PROBLEM - From the data below, retype exactly the lines starting with the one that contains "ATOM 134 C C" and ending with the one that contains "ATOM 144 O O", both included.

RECORDS PROVIDED -
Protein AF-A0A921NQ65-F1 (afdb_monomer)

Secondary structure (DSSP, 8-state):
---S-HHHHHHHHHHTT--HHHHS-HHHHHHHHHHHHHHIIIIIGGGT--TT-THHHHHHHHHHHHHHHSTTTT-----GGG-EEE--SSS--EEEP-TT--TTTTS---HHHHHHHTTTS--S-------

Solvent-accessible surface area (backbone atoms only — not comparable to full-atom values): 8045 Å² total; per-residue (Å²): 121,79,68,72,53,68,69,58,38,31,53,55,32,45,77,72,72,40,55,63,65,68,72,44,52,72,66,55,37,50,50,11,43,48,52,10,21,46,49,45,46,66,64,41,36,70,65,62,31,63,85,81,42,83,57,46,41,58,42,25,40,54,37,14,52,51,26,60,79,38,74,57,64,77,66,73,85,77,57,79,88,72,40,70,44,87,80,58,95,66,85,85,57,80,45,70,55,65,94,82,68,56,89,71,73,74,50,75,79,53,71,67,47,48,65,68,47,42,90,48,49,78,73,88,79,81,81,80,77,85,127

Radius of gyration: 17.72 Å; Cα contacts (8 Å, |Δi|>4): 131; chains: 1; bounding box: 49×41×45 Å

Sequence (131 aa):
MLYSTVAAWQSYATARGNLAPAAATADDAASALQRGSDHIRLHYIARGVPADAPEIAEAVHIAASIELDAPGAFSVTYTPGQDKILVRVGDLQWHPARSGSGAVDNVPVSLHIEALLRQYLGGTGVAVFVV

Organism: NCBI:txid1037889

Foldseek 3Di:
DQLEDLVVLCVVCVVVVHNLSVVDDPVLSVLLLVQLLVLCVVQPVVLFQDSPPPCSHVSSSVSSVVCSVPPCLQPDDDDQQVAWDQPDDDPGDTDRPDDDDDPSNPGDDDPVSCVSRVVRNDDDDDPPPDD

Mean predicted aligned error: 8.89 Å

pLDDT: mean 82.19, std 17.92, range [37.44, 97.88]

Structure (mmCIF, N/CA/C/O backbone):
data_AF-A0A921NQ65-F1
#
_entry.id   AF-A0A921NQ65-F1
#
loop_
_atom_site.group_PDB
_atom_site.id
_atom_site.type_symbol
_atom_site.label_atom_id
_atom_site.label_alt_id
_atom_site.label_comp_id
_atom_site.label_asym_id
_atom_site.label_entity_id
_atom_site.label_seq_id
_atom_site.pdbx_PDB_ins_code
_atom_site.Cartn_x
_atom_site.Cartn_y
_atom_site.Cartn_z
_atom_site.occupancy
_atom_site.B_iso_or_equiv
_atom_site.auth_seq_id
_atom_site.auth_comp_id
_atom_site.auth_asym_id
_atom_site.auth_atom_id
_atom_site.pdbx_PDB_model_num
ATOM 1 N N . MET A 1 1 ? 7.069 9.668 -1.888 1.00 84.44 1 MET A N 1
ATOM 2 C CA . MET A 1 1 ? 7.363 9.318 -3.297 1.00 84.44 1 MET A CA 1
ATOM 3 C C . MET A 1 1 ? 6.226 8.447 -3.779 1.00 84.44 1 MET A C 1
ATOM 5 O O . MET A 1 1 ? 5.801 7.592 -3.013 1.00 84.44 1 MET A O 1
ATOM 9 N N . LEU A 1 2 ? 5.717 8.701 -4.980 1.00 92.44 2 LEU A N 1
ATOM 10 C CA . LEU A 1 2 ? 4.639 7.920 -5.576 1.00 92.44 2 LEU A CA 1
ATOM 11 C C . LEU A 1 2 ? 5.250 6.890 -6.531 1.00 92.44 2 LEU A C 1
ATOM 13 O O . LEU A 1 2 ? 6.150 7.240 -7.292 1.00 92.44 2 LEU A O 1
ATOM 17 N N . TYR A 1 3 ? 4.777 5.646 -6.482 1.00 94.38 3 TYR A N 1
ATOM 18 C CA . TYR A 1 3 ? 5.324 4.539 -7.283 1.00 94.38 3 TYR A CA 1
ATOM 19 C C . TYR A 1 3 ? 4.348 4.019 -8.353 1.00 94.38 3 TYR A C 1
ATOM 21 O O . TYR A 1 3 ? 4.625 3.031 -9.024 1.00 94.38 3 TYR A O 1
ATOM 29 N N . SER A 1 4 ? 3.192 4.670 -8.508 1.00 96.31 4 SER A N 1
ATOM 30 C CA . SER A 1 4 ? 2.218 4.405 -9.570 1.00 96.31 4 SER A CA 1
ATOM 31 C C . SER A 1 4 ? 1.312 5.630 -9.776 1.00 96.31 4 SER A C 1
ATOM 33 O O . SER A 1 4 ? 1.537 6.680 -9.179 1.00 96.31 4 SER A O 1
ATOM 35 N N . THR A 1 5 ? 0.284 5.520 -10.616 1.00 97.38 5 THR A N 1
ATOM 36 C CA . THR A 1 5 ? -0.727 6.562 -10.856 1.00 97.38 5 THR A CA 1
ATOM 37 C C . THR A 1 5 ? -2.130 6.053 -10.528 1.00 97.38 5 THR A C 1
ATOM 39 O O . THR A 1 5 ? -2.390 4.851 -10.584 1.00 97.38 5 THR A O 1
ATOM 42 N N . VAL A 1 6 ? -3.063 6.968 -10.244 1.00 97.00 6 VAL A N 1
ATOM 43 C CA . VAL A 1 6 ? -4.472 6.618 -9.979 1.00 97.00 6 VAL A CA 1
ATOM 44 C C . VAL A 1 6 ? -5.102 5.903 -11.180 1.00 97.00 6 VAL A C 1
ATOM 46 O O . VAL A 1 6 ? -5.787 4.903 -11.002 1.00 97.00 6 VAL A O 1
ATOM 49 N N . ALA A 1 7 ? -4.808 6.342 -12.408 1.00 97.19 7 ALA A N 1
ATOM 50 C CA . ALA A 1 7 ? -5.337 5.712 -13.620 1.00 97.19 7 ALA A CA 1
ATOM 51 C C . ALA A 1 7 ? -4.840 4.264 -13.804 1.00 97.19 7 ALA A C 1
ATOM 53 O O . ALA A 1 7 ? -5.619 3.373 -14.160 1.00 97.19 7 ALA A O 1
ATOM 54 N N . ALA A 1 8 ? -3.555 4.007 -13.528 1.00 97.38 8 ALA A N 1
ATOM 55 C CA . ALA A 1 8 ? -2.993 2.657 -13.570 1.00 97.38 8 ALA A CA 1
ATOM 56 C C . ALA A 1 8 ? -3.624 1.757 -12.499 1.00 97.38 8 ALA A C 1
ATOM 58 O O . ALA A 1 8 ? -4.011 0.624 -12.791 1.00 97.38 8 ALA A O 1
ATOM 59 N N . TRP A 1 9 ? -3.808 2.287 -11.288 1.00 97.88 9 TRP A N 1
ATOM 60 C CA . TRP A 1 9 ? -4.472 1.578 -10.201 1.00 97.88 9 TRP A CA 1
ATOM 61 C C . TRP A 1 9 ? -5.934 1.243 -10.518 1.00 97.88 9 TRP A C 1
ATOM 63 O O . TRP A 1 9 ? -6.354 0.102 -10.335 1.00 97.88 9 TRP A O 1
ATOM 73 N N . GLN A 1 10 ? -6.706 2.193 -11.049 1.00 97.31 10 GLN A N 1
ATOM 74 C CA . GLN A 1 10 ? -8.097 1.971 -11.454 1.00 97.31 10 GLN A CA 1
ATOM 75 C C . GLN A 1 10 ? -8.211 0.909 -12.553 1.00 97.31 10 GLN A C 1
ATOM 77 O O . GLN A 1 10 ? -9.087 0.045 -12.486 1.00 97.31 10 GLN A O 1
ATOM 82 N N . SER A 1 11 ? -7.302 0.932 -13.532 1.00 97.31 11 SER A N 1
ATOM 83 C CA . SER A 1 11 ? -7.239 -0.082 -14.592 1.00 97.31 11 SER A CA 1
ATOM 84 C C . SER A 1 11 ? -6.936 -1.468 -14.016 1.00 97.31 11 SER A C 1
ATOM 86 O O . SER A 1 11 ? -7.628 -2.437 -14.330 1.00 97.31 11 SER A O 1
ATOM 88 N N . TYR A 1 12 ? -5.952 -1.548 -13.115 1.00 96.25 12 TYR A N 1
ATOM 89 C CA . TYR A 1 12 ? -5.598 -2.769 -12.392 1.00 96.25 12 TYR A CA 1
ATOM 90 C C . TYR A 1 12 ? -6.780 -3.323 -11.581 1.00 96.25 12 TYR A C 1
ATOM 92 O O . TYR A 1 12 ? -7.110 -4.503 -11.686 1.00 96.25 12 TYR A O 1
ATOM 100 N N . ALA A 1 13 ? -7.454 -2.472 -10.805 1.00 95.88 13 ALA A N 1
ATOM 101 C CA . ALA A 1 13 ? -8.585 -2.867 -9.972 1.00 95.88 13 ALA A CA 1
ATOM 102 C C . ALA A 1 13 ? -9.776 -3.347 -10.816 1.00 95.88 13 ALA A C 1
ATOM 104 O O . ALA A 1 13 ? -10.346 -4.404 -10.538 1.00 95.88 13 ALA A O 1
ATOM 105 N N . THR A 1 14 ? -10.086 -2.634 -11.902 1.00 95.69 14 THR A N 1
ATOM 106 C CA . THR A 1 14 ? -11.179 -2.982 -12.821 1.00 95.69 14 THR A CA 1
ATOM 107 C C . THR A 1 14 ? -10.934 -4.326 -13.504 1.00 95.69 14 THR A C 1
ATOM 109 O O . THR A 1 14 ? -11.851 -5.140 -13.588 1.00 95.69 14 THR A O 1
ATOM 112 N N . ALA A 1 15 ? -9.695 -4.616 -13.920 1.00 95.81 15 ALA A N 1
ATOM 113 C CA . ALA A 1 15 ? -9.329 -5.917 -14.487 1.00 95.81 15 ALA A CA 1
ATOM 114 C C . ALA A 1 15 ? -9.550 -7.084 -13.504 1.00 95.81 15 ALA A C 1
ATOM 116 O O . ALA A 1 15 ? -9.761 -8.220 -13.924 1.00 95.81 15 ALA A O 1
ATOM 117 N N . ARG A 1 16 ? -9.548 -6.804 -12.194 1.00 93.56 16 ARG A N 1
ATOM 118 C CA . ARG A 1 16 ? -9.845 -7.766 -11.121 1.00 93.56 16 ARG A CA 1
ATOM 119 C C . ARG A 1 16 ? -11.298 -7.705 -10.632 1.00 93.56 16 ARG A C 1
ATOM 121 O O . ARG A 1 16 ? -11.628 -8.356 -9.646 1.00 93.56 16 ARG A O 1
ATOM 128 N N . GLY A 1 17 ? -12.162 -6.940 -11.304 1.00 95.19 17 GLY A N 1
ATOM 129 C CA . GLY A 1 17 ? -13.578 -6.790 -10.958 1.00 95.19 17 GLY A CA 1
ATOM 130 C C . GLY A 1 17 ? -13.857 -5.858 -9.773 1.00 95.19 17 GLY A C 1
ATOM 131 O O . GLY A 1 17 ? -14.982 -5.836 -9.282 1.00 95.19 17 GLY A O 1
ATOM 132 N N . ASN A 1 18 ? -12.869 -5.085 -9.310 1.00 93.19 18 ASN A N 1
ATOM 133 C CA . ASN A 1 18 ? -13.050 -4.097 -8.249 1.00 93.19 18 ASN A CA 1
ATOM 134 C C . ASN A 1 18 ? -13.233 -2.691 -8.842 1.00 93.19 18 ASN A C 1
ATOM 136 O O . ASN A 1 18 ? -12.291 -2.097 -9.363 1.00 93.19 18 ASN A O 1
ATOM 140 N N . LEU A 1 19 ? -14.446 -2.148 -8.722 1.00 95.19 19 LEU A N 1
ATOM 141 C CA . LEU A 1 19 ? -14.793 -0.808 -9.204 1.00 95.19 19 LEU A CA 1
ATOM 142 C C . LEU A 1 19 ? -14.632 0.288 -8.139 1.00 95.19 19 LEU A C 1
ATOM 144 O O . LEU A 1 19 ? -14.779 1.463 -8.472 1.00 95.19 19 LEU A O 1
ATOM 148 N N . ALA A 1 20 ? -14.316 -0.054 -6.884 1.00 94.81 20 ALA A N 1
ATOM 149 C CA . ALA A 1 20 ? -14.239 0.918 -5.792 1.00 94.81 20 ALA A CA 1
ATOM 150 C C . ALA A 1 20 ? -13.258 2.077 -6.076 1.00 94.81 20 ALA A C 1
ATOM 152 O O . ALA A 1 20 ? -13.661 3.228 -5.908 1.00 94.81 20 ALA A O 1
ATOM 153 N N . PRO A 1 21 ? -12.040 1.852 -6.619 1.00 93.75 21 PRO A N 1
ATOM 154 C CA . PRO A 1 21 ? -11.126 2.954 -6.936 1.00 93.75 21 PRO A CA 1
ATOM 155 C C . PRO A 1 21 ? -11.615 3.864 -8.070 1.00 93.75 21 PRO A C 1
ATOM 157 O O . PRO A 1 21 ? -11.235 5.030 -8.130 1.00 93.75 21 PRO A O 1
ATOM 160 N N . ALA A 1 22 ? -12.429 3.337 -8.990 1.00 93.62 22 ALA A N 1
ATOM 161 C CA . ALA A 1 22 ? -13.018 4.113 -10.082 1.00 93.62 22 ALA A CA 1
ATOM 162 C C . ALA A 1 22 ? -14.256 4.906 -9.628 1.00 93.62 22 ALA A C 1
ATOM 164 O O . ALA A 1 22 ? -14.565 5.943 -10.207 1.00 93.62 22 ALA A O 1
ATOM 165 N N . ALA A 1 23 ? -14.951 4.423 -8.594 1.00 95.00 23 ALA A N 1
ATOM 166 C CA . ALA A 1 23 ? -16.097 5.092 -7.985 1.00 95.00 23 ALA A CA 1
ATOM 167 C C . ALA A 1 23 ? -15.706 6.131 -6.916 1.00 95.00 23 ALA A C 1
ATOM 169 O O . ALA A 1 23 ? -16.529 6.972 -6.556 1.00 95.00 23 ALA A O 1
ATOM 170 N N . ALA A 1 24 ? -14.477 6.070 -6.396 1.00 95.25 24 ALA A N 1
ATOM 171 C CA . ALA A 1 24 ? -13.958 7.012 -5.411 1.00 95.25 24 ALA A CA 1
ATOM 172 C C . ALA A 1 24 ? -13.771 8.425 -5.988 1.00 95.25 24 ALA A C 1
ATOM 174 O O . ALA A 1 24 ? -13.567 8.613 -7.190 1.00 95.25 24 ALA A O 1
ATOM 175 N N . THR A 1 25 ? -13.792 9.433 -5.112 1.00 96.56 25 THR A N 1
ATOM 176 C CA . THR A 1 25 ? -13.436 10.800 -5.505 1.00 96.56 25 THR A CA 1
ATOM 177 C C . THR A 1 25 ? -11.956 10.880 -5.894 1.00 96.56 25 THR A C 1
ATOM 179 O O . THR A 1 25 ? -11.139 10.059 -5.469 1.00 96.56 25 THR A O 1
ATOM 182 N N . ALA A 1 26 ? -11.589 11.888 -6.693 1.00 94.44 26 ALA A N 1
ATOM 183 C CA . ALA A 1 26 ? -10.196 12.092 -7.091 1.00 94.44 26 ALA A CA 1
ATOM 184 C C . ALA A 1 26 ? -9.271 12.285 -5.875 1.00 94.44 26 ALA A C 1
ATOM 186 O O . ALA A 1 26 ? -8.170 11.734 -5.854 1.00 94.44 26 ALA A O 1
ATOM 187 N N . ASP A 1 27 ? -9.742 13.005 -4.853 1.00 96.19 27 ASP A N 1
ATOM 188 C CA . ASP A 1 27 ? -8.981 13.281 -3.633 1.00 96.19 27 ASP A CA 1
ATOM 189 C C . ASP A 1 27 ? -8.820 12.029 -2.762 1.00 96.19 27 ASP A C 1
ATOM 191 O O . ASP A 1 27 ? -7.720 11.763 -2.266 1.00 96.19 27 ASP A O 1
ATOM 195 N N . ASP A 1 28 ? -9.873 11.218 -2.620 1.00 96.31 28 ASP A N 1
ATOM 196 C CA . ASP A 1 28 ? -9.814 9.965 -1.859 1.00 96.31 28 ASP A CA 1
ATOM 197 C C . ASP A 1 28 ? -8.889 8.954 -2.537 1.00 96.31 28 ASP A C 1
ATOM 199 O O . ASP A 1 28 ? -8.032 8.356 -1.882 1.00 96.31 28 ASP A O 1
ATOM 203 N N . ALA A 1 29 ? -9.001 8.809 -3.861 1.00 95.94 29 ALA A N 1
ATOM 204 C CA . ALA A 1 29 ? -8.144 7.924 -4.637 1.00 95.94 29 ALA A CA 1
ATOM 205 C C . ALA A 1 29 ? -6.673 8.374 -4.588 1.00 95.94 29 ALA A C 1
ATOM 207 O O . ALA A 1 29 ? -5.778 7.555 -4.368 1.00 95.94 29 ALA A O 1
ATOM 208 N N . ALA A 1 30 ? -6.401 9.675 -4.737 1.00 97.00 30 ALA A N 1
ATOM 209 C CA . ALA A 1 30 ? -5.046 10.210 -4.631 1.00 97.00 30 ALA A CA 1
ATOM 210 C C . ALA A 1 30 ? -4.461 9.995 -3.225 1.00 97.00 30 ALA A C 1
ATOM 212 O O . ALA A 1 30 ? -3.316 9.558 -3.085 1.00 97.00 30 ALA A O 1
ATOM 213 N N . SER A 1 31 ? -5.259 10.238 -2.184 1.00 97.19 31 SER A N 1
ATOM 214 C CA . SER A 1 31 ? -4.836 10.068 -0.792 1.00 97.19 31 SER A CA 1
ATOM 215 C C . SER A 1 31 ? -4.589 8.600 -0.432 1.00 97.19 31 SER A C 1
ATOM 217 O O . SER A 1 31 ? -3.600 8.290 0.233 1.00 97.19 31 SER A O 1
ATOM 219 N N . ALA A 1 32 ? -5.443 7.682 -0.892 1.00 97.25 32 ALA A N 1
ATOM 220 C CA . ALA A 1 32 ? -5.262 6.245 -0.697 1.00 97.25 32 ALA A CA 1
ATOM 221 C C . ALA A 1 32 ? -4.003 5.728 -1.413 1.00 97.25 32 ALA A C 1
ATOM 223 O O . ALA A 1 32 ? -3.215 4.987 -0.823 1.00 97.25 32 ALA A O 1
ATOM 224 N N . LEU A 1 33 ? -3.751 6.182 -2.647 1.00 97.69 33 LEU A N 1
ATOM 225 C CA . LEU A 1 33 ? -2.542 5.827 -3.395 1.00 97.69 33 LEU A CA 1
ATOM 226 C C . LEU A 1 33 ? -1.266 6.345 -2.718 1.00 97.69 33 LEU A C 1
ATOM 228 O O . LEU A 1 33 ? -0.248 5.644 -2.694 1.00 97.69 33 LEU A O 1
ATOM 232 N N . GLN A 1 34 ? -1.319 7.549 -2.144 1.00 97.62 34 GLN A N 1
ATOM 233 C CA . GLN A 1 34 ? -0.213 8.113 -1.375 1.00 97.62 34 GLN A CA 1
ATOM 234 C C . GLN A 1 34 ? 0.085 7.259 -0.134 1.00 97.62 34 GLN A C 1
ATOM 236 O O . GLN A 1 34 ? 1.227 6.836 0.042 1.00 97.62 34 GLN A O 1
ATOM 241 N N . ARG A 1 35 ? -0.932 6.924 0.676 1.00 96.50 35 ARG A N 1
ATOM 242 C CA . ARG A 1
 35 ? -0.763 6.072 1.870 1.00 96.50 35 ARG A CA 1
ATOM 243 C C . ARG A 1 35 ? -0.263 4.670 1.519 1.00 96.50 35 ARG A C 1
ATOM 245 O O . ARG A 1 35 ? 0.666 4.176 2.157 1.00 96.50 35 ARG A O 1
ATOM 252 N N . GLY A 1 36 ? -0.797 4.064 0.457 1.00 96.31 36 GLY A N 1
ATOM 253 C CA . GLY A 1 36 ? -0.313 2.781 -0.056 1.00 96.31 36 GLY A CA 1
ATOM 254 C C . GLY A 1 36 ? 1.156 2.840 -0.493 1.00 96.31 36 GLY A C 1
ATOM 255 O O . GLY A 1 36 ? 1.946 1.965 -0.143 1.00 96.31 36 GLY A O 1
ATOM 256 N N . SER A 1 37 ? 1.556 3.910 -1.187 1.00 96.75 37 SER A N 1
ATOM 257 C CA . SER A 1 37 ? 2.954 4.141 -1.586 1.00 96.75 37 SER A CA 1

PROBLEM SOLUTION -
ATOM 134 C C . ASN A 1 18 ? -13.233 -2.691 -8.842 1.00 93.19 18 ASN A C 1
ATOM 136 O O . ASN A 1 18 ? -12.291 -2.097 -9.363 1.00 93.19 18 ASN A O 1
ATOM 140 N N . LEU A 1 19 ? -14.446 -2.148 -8.722 1.00 95.19 19 LEU A N 1
ATOM 141 C CA . LEU A 1 19 ? -14.793 -0.808 -9.204 1.00 95.19 19 LEU A CA 1
ATOM 142 C C . LEU A 1 19 ? -14.632 0.288 -8.139 1.00 95.19 19 LEU A C 1
ATOM 144 O O . LEU A 1 19 ? -14.779 1.463 -8.472 1.00 95.19 19 LEU A O 1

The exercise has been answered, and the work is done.